**Data under study:**
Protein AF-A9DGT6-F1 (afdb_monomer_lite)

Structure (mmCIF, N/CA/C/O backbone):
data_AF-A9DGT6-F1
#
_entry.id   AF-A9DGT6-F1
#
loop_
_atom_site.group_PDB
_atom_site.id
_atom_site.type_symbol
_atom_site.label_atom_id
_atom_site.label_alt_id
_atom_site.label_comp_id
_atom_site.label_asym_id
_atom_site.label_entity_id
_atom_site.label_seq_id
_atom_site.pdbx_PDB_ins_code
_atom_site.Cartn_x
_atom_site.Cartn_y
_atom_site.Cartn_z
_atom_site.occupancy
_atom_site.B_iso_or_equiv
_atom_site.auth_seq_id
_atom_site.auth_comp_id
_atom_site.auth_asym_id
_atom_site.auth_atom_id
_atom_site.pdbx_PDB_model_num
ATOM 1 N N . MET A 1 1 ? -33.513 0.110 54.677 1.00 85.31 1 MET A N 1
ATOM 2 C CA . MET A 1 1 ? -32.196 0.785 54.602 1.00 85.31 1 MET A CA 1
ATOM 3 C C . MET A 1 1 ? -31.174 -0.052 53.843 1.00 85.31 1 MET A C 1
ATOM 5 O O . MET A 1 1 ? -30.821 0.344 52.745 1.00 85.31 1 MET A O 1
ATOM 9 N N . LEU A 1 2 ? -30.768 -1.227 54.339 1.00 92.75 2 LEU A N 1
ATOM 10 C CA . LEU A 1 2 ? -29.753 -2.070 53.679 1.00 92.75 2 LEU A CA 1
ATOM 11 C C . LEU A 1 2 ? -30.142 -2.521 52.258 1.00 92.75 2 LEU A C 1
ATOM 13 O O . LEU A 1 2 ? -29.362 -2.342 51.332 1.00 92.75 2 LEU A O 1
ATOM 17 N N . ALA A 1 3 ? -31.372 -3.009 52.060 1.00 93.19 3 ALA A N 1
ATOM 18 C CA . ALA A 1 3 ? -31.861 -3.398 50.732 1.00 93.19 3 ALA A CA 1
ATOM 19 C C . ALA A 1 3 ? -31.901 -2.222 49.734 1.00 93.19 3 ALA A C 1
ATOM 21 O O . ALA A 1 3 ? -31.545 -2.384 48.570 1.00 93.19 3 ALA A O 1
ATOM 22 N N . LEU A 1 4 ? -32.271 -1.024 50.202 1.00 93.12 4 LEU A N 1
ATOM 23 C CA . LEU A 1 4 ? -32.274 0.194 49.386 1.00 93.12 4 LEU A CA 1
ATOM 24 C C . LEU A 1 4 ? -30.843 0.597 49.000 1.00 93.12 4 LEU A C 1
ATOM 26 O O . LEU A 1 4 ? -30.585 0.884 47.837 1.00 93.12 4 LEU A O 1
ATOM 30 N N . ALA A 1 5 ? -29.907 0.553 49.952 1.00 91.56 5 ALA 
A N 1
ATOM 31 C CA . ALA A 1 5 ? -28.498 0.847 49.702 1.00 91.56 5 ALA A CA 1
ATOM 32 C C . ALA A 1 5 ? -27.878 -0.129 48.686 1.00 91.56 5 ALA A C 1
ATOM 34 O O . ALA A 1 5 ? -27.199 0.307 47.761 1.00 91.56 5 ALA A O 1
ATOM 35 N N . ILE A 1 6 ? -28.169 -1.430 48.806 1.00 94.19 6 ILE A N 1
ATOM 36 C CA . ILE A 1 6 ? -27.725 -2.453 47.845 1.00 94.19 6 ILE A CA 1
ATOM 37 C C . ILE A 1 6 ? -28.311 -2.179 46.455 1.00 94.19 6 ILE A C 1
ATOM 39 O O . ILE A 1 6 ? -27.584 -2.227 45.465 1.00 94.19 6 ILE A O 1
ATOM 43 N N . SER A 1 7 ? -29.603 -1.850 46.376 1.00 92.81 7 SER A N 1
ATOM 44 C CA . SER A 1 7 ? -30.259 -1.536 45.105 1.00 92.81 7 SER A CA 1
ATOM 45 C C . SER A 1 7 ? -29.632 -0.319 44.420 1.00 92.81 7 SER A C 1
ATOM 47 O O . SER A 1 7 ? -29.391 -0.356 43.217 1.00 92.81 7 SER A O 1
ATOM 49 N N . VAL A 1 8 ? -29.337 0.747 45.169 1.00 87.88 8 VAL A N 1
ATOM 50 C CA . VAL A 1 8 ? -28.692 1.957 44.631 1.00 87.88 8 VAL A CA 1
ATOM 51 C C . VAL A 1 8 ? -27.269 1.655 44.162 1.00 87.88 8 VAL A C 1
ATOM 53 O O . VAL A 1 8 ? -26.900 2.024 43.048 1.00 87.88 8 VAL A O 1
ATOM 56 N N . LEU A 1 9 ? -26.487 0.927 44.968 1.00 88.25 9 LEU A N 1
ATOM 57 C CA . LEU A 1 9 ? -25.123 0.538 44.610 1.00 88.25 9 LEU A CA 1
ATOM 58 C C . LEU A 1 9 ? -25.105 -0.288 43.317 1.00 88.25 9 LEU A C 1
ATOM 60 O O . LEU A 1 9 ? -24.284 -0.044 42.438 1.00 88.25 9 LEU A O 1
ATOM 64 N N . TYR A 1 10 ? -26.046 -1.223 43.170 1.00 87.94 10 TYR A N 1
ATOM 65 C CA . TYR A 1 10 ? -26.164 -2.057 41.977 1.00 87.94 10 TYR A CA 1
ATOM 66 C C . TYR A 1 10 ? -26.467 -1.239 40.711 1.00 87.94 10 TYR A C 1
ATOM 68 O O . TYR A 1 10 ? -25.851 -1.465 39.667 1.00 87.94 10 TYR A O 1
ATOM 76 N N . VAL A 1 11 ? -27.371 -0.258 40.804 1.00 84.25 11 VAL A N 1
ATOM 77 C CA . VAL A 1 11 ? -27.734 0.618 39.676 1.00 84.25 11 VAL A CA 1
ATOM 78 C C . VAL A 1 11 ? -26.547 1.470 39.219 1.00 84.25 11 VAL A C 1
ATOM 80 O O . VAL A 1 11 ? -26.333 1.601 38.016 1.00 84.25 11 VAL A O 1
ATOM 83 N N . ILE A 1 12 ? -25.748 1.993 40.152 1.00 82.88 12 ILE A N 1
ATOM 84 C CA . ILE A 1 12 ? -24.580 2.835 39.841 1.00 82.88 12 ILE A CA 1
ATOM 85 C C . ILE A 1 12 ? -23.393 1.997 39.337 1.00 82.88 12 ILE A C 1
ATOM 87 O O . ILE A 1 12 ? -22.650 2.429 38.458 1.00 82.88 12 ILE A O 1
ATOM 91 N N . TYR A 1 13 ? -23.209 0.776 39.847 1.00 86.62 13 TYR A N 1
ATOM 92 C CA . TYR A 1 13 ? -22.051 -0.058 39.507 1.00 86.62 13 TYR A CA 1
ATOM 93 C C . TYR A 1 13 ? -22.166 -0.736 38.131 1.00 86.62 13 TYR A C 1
--
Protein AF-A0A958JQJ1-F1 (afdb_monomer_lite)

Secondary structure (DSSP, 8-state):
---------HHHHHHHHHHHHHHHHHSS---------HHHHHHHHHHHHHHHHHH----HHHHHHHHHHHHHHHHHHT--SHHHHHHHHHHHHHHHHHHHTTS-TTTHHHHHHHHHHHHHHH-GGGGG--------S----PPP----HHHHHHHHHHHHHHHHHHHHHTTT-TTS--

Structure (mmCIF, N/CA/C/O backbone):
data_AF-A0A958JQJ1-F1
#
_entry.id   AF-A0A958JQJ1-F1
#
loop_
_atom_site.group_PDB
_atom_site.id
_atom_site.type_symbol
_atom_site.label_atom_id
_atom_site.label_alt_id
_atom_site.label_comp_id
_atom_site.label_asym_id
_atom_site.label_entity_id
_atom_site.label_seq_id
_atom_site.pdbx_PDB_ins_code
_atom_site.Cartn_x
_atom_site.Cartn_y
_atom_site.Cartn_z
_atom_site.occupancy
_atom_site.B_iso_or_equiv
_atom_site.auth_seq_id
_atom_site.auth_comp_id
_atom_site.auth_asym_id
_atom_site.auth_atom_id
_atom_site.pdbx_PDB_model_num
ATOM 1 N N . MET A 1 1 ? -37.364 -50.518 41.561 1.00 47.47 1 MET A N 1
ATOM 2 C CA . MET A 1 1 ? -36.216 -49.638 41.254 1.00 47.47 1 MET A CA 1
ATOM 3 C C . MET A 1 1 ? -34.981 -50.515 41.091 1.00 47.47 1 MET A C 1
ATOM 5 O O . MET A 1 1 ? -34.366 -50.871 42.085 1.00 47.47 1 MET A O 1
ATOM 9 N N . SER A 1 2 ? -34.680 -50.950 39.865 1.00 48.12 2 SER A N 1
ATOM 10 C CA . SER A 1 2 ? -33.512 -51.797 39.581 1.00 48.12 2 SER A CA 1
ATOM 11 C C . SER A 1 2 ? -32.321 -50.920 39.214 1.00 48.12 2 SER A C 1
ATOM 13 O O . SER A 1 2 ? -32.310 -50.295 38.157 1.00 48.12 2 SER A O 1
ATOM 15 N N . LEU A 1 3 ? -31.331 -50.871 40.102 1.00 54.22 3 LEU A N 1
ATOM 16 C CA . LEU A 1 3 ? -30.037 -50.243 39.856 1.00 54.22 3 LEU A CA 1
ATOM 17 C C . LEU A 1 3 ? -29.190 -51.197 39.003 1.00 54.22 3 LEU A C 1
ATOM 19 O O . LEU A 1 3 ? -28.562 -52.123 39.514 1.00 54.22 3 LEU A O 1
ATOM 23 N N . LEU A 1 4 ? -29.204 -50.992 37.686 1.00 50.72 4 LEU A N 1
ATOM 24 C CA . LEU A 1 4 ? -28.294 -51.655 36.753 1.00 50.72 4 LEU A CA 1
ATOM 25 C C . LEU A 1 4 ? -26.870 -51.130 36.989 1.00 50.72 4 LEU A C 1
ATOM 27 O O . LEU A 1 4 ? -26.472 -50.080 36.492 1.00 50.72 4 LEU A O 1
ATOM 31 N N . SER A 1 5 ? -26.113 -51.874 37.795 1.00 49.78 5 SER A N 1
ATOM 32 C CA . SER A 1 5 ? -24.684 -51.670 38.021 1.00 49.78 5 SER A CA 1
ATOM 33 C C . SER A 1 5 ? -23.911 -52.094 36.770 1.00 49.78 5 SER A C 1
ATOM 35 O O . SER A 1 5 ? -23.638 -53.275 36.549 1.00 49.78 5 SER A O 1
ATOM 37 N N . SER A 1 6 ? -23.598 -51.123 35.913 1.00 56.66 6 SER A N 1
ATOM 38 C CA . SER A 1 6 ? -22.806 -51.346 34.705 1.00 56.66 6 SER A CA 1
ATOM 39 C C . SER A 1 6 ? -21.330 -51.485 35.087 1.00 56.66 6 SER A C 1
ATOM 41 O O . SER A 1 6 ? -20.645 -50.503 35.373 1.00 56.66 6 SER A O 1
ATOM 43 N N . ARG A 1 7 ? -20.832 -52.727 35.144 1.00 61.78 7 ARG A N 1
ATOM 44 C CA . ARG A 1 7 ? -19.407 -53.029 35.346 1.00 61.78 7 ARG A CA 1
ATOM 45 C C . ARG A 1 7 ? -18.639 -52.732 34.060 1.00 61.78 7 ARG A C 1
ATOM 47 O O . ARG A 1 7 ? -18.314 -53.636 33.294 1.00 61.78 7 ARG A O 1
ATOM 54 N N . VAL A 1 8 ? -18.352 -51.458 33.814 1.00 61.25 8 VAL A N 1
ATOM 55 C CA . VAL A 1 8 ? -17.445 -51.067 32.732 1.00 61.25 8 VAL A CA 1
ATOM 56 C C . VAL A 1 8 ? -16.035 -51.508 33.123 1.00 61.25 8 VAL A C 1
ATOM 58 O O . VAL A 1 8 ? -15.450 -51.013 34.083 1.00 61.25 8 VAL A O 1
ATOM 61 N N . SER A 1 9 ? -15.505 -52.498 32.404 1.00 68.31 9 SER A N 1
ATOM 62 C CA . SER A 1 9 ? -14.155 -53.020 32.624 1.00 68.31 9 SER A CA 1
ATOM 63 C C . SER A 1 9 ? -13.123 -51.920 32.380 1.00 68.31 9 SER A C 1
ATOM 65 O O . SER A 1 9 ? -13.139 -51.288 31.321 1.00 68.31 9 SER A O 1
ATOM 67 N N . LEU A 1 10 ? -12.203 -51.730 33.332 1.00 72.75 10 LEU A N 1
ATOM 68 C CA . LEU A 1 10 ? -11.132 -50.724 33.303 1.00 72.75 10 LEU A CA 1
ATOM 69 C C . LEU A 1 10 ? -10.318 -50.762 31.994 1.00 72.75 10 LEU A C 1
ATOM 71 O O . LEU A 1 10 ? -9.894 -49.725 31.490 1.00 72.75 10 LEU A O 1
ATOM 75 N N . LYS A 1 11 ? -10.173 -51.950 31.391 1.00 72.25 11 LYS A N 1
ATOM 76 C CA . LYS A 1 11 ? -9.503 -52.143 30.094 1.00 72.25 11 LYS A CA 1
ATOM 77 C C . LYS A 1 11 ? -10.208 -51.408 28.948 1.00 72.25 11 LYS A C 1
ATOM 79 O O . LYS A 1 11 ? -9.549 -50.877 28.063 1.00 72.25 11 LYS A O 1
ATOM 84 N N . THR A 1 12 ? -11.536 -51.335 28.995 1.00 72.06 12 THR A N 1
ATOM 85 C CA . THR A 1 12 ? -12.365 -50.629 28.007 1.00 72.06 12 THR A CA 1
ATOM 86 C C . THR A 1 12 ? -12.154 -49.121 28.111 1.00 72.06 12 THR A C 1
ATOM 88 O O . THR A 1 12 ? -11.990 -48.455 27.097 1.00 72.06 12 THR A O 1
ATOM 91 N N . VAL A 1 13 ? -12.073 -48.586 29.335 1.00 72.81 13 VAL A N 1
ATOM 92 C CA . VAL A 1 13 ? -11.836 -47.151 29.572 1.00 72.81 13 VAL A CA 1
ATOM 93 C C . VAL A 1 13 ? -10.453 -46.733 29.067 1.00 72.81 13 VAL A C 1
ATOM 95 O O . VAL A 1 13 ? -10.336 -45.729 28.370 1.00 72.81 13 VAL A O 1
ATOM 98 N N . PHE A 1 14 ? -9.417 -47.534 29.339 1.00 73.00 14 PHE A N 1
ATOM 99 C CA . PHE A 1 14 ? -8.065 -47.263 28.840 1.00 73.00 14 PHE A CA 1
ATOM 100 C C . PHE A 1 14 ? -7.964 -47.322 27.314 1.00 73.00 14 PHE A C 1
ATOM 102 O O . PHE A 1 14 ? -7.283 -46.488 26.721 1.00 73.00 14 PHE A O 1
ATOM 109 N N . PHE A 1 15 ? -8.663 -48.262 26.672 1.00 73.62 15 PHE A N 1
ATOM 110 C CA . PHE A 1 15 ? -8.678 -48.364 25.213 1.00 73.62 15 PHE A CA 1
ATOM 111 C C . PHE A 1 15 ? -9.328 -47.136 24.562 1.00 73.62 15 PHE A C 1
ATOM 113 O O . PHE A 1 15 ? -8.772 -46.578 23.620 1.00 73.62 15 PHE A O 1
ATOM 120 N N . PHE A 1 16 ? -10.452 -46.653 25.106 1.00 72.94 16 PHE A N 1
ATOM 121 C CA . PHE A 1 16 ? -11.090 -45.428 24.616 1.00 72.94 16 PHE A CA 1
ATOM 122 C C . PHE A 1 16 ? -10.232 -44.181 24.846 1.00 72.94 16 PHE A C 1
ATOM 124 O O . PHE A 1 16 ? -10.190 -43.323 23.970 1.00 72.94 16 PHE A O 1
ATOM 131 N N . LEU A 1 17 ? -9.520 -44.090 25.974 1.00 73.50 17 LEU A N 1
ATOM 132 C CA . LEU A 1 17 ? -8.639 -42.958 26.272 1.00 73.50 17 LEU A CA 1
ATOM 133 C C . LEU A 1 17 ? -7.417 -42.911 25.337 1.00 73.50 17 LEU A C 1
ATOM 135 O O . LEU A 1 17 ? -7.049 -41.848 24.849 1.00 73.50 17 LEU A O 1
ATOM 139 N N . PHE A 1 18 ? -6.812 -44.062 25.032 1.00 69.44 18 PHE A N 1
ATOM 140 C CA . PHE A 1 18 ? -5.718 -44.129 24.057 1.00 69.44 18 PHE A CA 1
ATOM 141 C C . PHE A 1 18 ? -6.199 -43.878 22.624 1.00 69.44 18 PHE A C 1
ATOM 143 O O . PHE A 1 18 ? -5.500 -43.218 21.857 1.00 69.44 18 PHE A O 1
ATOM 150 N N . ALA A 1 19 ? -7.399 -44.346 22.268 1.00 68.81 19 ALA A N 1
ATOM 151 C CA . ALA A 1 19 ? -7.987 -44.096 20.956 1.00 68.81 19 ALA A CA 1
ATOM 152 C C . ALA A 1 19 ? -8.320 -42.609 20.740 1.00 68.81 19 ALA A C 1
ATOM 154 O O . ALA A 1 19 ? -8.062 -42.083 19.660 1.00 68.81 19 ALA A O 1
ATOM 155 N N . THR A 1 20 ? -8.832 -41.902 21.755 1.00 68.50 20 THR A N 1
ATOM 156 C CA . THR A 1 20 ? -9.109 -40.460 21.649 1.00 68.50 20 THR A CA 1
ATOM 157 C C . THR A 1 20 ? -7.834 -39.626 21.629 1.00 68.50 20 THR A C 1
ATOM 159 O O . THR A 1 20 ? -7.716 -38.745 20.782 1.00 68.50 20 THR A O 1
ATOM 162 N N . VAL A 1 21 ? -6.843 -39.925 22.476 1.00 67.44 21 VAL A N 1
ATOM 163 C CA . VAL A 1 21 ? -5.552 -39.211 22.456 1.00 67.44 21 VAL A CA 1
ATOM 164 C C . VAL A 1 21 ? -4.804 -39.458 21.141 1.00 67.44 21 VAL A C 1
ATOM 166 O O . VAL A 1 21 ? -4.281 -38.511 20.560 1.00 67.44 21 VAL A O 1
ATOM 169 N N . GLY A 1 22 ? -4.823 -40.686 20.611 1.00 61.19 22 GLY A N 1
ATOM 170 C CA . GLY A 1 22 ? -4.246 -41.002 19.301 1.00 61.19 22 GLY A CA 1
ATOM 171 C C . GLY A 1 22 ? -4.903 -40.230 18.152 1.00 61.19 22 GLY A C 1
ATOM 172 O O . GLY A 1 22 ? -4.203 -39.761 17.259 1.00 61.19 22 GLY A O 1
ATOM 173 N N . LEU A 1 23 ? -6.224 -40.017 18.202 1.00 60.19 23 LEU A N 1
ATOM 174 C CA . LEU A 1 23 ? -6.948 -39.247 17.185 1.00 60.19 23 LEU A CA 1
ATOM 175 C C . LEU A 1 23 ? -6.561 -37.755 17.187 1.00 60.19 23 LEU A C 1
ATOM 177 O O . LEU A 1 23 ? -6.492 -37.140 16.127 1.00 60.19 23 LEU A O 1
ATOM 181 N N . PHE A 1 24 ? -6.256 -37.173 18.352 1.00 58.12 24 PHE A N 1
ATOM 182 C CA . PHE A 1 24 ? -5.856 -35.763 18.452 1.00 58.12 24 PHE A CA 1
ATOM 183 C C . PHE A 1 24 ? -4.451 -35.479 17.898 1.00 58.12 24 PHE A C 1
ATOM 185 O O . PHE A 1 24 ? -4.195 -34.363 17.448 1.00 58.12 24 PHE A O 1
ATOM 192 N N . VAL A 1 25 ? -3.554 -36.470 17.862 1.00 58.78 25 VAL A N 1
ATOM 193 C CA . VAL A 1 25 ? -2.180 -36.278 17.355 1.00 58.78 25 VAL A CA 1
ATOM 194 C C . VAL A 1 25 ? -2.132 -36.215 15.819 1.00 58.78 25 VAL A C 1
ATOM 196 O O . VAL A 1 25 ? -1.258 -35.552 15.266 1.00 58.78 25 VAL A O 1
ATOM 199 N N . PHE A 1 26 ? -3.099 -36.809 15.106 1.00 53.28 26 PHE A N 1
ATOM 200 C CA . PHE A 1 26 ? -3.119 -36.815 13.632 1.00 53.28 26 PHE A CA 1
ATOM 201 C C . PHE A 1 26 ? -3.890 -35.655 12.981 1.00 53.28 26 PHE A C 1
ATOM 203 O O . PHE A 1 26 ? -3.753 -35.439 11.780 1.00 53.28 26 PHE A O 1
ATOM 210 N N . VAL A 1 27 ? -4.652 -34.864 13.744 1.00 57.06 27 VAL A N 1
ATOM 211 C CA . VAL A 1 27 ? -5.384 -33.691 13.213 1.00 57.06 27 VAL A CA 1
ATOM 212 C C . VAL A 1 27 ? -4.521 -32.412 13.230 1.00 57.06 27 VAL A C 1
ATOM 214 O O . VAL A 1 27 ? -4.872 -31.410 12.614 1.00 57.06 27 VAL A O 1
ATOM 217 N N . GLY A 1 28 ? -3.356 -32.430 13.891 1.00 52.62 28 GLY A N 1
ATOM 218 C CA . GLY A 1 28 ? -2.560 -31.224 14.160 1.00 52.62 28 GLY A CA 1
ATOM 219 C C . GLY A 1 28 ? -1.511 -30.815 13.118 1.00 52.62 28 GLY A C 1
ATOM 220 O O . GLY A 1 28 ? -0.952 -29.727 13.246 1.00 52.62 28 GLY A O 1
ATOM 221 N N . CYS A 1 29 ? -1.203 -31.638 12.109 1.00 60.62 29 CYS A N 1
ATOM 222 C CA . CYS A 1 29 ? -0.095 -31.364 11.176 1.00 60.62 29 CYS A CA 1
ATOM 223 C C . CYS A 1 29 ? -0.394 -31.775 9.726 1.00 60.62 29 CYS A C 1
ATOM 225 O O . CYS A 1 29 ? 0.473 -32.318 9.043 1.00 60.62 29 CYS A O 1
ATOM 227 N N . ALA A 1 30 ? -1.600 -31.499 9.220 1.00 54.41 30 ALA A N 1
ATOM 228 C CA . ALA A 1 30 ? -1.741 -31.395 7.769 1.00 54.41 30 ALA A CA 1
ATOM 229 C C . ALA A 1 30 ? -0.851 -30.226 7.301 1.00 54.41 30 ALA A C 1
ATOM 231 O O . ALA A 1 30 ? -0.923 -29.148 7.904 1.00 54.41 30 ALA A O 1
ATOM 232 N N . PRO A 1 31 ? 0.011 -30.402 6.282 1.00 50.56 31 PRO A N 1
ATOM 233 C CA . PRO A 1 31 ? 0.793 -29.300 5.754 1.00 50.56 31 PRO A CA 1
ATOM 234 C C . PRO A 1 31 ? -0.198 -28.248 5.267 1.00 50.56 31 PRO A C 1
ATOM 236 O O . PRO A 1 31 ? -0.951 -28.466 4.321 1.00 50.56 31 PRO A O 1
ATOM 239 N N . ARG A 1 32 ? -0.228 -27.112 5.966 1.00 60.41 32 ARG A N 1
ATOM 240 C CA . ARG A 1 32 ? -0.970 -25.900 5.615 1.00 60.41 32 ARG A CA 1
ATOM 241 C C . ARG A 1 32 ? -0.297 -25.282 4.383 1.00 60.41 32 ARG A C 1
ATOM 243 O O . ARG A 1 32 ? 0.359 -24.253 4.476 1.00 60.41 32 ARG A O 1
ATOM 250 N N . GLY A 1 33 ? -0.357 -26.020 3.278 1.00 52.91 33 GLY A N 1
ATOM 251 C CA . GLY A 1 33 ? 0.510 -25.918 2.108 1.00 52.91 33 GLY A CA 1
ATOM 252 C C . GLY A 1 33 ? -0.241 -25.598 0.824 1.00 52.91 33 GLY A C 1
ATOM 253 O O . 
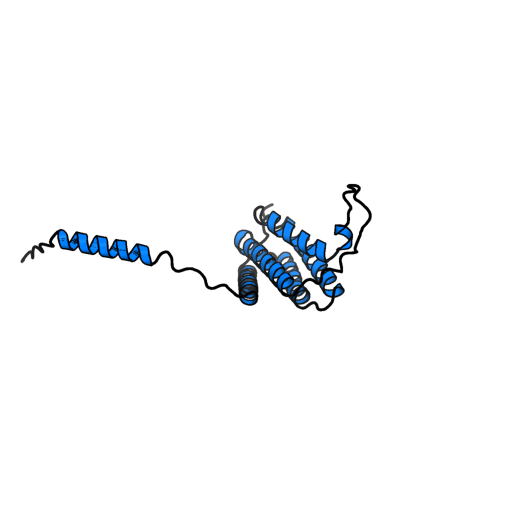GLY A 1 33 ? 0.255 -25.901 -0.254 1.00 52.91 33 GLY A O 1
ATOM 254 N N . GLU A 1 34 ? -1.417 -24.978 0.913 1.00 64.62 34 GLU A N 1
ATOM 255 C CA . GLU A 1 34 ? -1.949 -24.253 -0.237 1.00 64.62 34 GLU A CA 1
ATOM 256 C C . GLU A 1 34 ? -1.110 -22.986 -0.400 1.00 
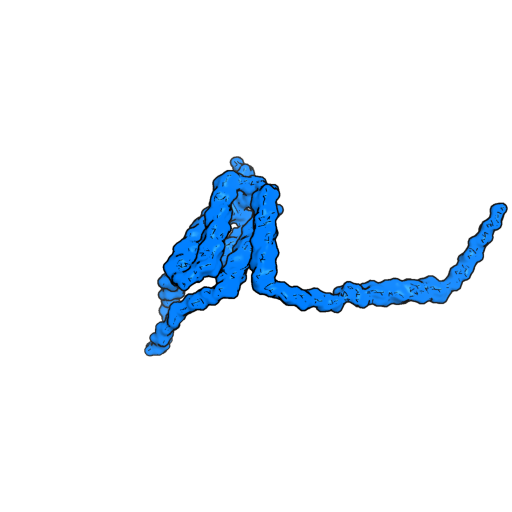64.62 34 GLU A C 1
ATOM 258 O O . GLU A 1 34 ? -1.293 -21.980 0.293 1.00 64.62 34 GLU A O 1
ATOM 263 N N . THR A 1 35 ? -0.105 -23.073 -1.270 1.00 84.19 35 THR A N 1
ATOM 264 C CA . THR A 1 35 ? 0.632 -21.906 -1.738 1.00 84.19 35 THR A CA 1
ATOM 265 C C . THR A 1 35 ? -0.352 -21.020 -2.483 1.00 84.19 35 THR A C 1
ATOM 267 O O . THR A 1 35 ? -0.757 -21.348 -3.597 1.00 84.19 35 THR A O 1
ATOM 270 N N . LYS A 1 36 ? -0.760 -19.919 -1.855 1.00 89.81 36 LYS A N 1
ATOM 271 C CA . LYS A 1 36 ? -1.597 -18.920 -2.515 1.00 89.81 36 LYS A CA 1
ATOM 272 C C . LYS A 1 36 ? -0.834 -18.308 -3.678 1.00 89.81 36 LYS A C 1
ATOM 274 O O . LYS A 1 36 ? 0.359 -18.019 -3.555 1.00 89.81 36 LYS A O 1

**To do:** Would you quote everything above from the line containing "ATOM 24 C C ." down to the line containing "ATOM 57 C CA"? Include both of those lines and nothing else.

**Solution below:**
ATOM 24 C C . LEU A 1 4 ? -30.843 0.597 49.000 1.00 93.12 4 LEU A C 1
ATOM 26 O O . LEU A 1 4 ? -30.585 0.884 47.837 1.00 93.12 4 LEU A O 1
ATOM 30 N N . ALA A 1 5 ? -29.907 0.553 49.952 1.00 91.56 5 ALA 
A N 1
ATOM 31 C CA . ALA A 1 5 ? -28.498 0.847 49.702 1.00 91.56 5 ALA A CA 1
ATOM 32 C C . ALA A 1 5 ? -27.878 -0.129 48.686 1.00 91.56 5 ALA A C 1
ATOM 34 O O . ALA A 1 5 ? -27.199 0.307 47.761 1.00 91.56 5 ALA A O 1
ATOM 35 N N . ILE A 1 6 ? -28.169 -1.430 48.806 1.00 94.19 6 ILE A N 1
ATOM 36 C CA . ILE A 1 6 ? -27.725 -2.453 47.845 1.00 94.19 6 ILE A CA 1
ATOM 37 C C . ILE A 1 6 ? -28.311 -2.179 46.455 1.00 94.19 6 ILE A C 1
ATOM 39 O O . ILE A 1 6 ? -27.584 -2.227 45.465 1.00 94.19 6 ILE A O 1
ATOM 43 N N . SER A 1 7 ? -29.603 -1.850 46.376 1.00 92.81 7 SER A N 1
ATOM 44 C CA . SER A 1 7 ? -30.259 -1.536 45.105 1.00 92.81 7 SER A CA 1
ATOM 45 C C . SER A 1 7 ? -29.632 -0.319 44.420 1.00 92.81 7 SER A C 1
ATOM 47 O O . SER A 1 7 ? -29.391 -0.356 43.217 1.00 92.81 7 SER A O 1
ATOM 49 N N . VAL A 1 8 ? -29.337 0.747 45.169 1.00 87.88 8 VAL A N 1
ATOM 50 C CA . VAL A 1 8 ? -28.692 1.957 44.631 1.00 87.88 8 VAL A CA 1
ATOM 51 C C . VAL A 1 8 ? -27.269 1.655 44.162 1.00 87.88 8 VAL A C 1
ATOM 53 O O . VAL A 1 8 ? -26.900 2.024 43.048 1.00 87.88 8 VAL A O 1
ATOM 56 N N . LEU A 1 9 ? -26.487 0.927 44.968 1.00 88.25 9 LEU A N 1
ATOM 57 C CA . LEU A 1 9 ? -25.123 0.538 44.610 1.00 88.25 9 LEU A CA 1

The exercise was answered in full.